> **What is required**:
Once the line holding "ATOM 90 N N" is found in the listing below, write it out and each later line exactly, up to and including the one holding "ATOM 123 O O".

> **Source material**:
----
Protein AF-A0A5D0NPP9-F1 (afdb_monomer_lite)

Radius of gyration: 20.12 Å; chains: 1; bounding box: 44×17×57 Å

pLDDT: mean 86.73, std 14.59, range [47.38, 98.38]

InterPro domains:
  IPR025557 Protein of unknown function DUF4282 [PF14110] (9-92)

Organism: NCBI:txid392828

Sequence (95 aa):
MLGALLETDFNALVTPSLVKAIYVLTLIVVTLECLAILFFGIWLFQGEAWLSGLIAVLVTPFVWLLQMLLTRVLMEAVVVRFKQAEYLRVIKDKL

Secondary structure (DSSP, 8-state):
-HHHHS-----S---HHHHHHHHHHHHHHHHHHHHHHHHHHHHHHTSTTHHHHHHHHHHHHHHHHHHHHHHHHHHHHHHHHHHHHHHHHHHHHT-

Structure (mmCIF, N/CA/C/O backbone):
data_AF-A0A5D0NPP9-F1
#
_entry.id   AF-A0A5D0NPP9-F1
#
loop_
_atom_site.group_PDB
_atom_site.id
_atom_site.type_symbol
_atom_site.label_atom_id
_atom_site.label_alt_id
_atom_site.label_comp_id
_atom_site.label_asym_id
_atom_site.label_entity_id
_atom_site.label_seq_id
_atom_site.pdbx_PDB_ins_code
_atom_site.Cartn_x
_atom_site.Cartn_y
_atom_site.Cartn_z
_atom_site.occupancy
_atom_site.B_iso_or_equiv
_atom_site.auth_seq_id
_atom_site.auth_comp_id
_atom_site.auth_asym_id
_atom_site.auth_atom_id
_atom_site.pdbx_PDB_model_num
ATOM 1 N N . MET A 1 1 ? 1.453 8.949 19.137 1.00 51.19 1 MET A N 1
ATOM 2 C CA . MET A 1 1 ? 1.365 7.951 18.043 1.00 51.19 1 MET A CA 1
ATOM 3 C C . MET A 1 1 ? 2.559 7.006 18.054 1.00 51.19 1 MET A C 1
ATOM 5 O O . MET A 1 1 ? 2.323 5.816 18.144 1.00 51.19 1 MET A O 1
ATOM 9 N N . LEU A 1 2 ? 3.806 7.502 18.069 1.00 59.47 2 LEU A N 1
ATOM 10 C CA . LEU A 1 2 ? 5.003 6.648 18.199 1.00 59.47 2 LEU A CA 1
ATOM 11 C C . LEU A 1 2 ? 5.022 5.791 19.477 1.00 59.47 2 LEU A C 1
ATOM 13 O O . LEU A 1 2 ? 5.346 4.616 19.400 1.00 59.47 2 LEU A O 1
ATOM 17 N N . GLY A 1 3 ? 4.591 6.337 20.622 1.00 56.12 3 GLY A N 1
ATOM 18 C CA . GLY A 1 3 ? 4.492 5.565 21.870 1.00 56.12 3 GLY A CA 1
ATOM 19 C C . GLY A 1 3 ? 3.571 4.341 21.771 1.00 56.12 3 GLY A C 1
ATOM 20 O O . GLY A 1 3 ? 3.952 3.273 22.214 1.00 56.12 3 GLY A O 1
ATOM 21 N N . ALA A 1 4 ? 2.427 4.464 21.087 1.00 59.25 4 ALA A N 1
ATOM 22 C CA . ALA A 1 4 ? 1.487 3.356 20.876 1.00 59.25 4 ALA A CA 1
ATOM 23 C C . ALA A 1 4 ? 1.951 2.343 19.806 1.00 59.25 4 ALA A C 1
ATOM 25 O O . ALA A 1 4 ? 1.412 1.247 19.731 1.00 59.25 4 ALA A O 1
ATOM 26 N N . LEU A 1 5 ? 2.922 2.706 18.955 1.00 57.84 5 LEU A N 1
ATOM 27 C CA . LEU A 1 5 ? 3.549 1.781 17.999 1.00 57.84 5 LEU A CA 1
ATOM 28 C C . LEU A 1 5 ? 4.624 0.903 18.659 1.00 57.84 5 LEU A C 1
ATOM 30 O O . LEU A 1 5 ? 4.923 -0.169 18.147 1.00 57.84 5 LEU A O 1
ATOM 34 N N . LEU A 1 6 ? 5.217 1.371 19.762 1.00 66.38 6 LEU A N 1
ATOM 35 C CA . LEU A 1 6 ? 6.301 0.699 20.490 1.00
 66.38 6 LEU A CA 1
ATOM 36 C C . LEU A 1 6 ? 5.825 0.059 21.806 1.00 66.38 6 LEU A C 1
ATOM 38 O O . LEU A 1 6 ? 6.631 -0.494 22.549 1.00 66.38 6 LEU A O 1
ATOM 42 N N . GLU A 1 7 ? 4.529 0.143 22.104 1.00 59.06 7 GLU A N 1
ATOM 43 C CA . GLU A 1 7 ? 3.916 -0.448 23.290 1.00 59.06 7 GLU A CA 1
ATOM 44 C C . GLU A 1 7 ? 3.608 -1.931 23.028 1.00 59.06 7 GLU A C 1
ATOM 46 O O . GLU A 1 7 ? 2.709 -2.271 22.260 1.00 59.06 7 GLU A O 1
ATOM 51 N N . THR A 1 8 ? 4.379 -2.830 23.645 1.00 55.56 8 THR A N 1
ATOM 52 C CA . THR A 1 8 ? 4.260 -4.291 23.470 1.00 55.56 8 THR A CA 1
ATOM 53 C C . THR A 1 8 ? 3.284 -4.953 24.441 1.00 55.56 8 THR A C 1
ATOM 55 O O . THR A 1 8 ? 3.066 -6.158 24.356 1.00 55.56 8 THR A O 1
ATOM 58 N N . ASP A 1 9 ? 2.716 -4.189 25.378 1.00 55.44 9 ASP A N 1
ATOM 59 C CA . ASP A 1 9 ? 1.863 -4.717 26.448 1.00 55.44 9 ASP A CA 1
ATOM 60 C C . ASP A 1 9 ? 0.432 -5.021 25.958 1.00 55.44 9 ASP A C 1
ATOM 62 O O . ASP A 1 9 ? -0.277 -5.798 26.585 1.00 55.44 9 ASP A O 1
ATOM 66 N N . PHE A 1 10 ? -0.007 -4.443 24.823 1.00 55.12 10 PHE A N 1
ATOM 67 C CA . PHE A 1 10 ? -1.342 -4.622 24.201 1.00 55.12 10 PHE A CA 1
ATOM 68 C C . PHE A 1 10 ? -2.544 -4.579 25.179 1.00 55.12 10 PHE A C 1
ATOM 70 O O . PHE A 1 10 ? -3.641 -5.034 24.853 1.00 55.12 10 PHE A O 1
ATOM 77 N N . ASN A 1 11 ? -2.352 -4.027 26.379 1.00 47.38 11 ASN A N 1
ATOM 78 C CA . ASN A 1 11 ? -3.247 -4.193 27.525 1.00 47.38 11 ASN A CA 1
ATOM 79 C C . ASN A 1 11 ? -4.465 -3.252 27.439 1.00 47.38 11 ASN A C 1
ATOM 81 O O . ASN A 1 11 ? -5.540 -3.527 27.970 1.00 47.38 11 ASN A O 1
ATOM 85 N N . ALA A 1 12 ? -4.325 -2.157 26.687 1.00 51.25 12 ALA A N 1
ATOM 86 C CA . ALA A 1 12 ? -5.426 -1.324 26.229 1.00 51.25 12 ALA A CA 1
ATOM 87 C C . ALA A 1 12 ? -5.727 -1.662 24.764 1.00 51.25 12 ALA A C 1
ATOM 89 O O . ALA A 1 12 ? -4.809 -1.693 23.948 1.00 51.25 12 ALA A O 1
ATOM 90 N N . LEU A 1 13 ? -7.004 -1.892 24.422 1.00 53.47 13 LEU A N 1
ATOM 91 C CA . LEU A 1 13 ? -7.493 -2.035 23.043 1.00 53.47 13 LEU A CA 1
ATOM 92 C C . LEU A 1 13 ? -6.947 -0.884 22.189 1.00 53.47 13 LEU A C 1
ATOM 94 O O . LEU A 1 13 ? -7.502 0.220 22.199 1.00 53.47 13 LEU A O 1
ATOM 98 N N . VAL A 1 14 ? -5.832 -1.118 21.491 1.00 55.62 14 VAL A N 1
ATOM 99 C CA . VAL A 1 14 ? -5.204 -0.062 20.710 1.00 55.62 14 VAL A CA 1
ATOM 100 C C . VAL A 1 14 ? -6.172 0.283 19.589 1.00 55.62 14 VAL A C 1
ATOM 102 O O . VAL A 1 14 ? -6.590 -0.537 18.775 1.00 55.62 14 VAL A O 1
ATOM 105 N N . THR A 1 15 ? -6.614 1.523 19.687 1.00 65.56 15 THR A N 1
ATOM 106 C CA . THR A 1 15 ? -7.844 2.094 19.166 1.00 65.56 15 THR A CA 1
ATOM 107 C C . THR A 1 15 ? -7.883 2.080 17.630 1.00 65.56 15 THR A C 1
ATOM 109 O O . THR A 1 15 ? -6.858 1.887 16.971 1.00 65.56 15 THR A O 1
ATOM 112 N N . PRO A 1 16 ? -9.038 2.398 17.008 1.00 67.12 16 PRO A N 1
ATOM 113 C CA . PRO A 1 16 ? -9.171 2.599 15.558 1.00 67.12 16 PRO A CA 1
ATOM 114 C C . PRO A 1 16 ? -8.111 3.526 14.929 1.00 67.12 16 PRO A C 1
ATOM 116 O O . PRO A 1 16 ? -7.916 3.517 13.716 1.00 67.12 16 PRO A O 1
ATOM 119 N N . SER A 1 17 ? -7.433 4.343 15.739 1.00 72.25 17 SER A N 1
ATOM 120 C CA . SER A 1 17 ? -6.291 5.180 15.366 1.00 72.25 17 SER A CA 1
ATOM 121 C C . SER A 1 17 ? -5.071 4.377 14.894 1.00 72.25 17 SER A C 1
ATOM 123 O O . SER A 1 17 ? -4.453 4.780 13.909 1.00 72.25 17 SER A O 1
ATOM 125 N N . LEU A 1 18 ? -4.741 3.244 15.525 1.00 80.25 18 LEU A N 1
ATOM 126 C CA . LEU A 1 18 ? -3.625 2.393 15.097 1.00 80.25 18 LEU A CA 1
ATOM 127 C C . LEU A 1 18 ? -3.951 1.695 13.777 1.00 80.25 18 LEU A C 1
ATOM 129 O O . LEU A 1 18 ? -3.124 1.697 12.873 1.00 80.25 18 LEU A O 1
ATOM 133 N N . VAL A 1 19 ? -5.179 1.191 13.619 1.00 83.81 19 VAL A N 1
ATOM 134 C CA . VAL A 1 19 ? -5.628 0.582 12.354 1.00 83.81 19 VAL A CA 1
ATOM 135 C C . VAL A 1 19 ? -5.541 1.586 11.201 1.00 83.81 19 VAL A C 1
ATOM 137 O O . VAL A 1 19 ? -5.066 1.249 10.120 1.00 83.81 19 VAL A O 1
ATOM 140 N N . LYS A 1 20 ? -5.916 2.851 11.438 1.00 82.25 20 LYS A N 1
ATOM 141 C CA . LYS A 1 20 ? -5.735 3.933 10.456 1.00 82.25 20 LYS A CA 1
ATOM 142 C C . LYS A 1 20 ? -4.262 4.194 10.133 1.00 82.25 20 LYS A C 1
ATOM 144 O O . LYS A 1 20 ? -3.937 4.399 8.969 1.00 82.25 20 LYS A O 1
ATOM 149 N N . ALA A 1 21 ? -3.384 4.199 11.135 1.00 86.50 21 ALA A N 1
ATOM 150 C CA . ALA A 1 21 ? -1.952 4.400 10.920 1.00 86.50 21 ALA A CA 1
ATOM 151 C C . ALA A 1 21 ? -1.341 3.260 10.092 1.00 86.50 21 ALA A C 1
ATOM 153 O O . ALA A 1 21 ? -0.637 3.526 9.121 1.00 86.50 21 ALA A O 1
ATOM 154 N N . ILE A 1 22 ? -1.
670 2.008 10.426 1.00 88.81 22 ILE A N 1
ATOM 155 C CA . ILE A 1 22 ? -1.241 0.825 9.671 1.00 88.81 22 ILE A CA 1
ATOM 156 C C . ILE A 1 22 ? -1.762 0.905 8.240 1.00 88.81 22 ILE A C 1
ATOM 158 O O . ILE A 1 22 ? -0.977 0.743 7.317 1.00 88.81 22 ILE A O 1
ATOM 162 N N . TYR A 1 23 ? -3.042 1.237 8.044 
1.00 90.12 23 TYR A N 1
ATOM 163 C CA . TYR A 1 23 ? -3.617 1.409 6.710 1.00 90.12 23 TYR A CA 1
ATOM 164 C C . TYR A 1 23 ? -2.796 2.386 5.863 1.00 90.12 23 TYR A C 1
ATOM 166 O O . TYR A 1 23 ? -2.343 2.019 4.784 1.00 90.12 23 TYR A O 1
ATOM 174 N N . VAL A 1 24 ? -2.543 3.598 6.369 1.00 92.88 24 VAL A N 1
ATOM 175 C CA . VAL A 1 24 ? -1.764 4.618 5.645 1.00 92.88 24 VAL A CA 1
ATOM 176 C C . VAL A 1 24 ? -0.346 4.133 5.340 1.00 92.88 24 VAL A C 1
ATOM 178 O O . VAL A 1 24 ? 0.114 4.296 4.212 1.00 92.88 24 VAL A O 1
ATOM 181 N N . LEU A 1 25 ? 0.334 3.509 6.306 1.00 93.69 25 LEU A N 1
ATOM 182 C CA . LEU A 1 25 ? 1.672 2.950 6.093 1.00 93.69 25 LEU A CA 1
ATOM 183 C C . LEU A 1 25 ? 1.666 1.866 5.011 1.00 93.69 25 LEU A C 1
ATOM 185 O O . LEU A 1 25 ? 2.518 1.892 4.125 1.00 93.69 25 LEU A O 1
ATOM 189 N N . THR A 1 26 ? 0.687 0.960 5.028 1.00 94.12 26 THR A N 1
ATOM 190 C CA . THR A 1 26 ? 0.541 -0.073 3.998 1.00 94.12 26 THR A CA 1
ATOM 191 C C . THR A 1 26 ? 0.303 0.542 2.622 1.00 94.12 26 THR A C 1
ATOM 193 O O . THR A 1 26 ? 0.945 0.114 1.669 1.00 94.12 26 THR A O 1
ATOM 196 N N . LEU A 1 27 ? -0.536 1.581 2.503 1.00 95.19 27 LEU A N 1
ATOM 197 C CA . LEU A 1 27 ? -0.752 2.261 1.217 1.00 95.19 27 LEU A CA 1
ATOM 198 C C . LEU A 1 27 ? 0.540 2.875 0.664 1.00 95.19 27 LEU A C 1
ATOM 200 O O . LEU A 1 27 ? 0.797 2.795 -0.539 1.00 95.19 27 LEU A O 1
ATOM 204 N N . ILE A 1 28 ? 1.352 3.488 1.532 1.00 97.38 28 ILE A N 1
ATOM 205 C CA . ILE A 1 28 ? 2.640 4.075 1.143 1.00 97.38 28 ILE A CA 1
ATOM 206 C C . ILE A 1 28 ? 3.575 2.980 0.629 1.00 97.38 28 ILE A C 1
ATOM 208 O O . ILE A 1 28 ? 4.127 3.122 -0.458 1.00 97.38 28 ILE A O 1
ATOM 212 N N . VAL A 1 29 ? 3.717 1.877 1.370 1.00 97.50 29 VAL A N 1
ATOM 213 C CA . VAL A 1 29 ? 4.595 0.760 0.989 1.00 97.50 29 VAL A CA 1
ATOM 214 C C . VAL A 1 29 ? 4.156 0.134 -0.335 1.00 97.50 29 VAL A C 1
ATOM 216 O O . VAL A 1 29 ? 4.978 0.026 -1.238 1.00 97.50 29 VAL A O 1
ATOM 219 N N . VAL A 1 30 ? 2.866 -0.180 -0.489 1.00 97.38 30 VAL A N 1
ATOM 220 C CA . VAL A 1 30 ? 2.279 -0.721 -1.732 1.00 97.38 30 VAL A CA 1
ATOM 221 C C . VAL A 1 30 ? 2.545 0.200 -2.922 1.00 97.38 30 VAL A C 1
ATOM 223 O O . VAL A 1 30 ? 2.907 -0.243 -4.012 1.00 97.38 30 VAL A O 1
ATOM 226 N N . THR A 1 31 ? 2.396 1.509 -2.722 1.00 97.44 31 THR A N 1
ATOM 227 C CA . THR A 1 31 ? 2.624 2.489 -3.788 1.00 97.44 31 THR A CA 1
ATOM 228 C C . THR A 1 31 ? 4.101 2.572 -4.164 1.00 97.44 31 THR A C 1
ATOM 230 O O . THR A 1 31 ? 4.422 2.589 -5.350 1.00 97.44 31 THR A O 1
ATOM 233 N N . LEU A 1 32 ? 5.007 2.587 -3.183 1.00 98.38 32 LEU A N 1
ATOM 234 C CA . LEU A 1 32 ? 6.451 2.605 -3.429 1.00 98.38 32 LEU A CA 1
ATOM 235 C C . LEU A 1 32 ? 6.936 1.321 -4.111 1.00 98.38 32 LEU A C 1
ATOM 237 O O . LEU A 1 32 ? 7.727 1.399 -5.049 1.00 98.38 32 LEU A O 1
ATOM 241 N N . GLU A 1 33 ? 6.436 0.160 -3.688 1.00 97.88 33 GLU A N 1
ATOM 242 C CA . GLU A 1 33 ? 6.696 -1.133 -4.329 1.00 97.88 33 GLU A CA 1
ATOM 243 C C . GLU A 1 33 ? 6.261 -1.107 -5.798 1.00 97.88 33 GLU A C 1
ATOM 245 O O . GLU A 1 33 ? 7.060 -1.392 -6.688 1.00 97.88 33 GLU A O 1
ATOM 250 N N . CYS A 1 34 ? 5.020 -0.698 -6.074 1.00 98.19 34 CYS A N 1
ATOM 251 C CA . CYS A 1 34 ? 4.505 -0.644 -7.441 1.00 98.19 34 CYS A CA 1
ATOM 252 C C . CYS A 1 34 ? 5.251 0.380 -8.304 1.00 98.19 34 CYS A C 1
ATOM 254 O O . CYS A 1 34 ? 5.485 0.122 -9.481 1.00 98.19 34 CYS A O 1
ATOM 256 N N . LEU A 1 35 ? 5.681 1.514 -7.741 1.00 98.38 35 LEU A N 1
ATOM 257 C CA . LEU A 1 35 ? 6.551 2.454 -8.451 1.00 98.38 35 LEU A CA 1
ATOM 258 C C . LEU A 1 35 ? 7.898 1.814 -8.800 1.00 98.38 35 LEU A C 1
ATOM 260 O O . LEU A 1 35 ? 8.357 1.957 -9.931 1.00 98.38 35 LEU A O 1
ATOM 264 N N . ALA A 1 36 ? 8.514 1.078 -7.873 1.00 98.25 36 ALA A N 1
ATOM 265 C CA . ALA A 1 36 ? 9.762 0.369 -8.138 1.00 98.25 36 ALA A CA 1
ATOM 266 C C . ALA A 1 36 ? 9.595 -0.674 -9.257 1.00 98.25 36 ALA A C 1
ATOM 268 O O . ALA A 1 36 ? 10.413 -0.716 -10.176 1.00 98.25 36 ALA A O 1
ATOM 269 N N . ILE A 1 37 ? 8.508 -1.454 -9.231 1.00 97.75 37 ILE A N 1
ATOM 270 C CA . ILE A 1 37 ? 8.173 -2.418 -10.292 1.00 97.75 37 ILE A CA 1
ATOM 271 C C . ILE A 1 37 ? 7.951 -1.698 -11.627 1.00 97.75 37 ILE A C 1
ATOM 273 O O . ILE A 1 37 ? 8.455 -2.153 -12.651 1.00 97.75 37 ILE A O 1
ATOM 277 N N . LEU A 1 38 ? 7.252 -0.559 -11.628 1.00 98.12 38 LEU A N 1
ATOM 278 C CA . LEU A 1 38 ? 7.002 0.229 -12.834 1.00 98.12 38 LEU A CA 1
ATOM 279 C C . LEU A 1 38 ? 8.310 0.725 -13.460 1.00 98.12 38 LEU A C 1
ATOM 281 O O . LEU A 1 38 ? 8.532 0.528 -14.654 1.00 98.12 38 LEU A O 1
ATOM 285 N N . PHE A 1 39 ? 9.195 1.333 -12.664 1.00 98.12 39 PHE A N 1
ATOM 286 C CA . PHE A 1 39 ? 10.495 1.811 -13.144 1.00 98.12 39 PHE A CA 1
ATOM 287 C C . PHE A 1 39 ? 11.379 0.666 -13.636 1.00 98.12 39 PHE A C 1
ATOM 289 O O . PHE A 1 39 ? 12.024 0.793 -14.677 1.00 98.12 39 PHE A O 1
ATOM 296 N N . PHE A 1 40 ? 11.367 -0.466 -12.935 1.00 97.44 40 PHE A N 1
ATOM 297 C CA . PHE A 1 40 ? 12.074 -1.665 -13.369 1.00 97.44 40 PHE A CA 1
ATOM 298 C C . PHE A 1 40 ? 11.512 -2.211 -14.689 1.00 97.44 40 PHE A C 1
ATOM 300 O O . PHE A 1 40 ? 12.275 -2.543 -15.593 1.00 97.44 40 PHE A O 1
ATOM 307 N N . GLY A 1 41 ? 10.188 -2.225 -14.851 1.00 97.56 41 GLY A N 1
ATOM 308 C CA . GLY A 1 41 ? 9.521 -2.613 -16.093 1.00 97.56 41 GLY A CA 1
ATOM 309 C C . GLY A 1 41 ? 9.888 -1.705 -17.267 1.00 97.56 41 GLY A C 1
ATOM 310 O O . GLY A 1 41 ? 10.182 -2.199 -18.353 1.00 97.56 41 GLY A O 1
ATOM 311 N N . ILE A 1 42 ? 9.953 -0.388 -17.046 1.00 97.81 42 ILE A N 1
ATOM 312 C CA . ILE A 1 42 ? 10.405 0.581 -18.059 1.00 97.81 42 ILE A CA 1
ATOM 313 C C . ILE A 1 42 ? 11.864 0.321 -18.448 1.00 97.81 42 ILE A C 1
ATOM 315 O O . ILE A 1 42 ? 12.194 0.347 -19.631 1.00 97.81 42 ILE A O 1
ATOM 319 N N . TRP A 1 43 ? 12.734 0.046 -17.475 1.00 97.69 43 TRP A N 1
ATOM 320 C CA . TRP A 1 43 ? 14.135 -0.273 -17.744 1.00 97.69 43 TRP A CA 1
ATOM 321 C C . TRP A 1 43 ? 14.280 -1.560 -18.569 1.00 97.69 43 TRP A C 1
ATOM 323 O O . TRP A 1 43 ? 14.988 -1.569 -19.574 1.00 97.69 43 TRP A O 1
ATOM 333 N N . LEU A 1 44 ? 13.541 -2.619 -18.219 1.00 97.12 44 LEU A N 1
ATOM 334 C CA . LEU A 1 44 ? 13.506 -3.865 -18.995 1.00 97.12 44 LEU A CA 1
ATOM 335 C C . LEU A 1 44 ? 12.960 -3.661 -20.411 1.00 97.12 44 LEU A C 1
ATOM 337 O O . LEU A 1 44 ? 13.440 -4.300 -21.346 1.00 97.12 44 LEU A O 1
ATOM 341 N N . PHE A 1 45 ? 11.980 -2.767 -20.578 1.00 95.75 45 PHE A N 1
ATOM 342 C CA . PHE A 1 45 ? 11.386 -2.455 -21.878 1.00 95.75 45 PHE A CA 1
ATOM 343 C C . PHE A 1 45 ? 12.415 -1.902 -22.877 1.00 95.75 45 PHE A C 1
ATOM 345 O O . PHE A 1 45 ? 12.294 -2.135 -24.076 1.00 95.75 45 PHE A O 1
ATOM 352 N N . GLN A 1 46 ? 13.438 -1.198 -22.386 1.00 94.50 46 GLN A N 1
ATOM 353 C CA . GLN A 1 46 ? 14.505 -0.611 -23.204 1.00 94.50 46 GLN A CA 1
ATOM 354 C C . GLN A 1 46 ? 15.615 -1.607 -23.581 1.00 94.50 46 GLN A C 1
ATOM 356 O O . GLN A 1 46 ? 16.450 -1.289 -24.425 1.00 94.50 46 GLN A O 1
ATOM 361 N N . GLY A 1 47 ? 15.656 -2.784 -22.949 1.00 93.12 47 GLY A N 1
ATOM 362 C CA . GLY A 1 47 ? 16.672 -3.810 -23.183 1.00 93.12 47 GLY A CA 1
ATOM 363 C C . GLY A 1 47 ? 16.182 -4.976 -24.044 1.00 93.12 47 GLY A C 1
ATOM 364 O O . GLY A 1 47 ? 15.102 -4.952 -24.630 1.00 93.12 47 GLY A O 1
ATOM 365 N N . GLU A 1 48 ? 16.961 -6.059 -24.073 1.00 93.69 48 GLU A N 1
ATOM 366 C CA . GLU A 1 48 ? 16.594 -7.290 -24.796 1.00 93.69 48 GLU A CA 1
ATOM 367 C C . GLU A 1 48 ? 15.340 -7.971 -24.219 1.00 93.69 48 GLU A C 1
----
> **Result below**:
ATOM 90 N N . LEU A 1 13 ? -7.004 -1.892 24.422 1.00 53.47 13 LEU A N 1
ATOM 91 C CA . LEU A 1 13 ? -7.493 -2.035 23.043 1.00 53.47 13 LEU A CA 1
ATOM 92 C C . LEU A 1 13 ? -6.947 -0.884 22.189 1.00 53.47 13 LEU A C 1
ATOM 94 O O . LEU A 1 13 ? -7.502 0.220 22.199 1.00 53.47 13 LEU A O 1
ATOM 98 N N . VAL A 1 14 ? -5.832 -1.118 21.491 1.00 55.62 14 VAL A N 1
ATOM 99 C CA . VAL A 1 14 ? -5.204 -0.062 20.710 1.00 55.62 14 VAL A CA 1
ATOM 100 C C . VAL A 1 14 ? -6.172 0.283 19.589 1.00 55.62 14 VAL A C 1
ATOM 102 O O . VAL A 1 14 ? -6.590 -0.537 18.775 1.00 55.62 14 VAL A O 1
ATOM 105 N N . THR A 1 15 ? -6.614 1.523 19.687 1.00 65.56 15 THR A N 1
ATOM 106 C CA . THR A 1 15 ? -7.844 2.094 19.166 1.00 65.56 15 THR A CA 1
ATOM 107 C C . THR A 1 15 ? -7.883 2.080 17.630 1.00 65.56 15 THR A C 1
ATOM 109 O O . THR A 1 15 ? -6.858 1.887 16.971 1.00 65.56 15 THR A O 1
ATOM 112 N N . PRO A 1 16 ? -9.038 2.398 17.008 1.00 67.12 16 PRO A N 1
ATOM 113 C CA . PRO A 1 16 ? -9.171 2.599 15.558 1.00 67.12 16 PRO A CA 1
ATOM 114 C C . PRO A 1 16 ? -8.111 3.526 14.929 1.00 67.12 16 PRO A C 1
ATOM 116 O O . PRO A 1 16 ? -7.916 3.517 13.716 1.00 67.12 16 PRO A O 1
ATOM 119 N N . SER A 1 17 ? -7.433 4.343 15.739 1.00 72.25 17 SER A N 1
ATOM 120 C CA . SER A 1 17 ? -6.291 5.180 15.366 1.00 72.25 17 SER A CA 1
ATOM 121 C C . SER A 1 17 ? -5.071 4.377 14.894 1.00 72.25 17 SER A C 1
ATOM 123 O O . SER A 1 17 ? -4.453 4.780 13.909 1.00 72.25 17 SER A O 1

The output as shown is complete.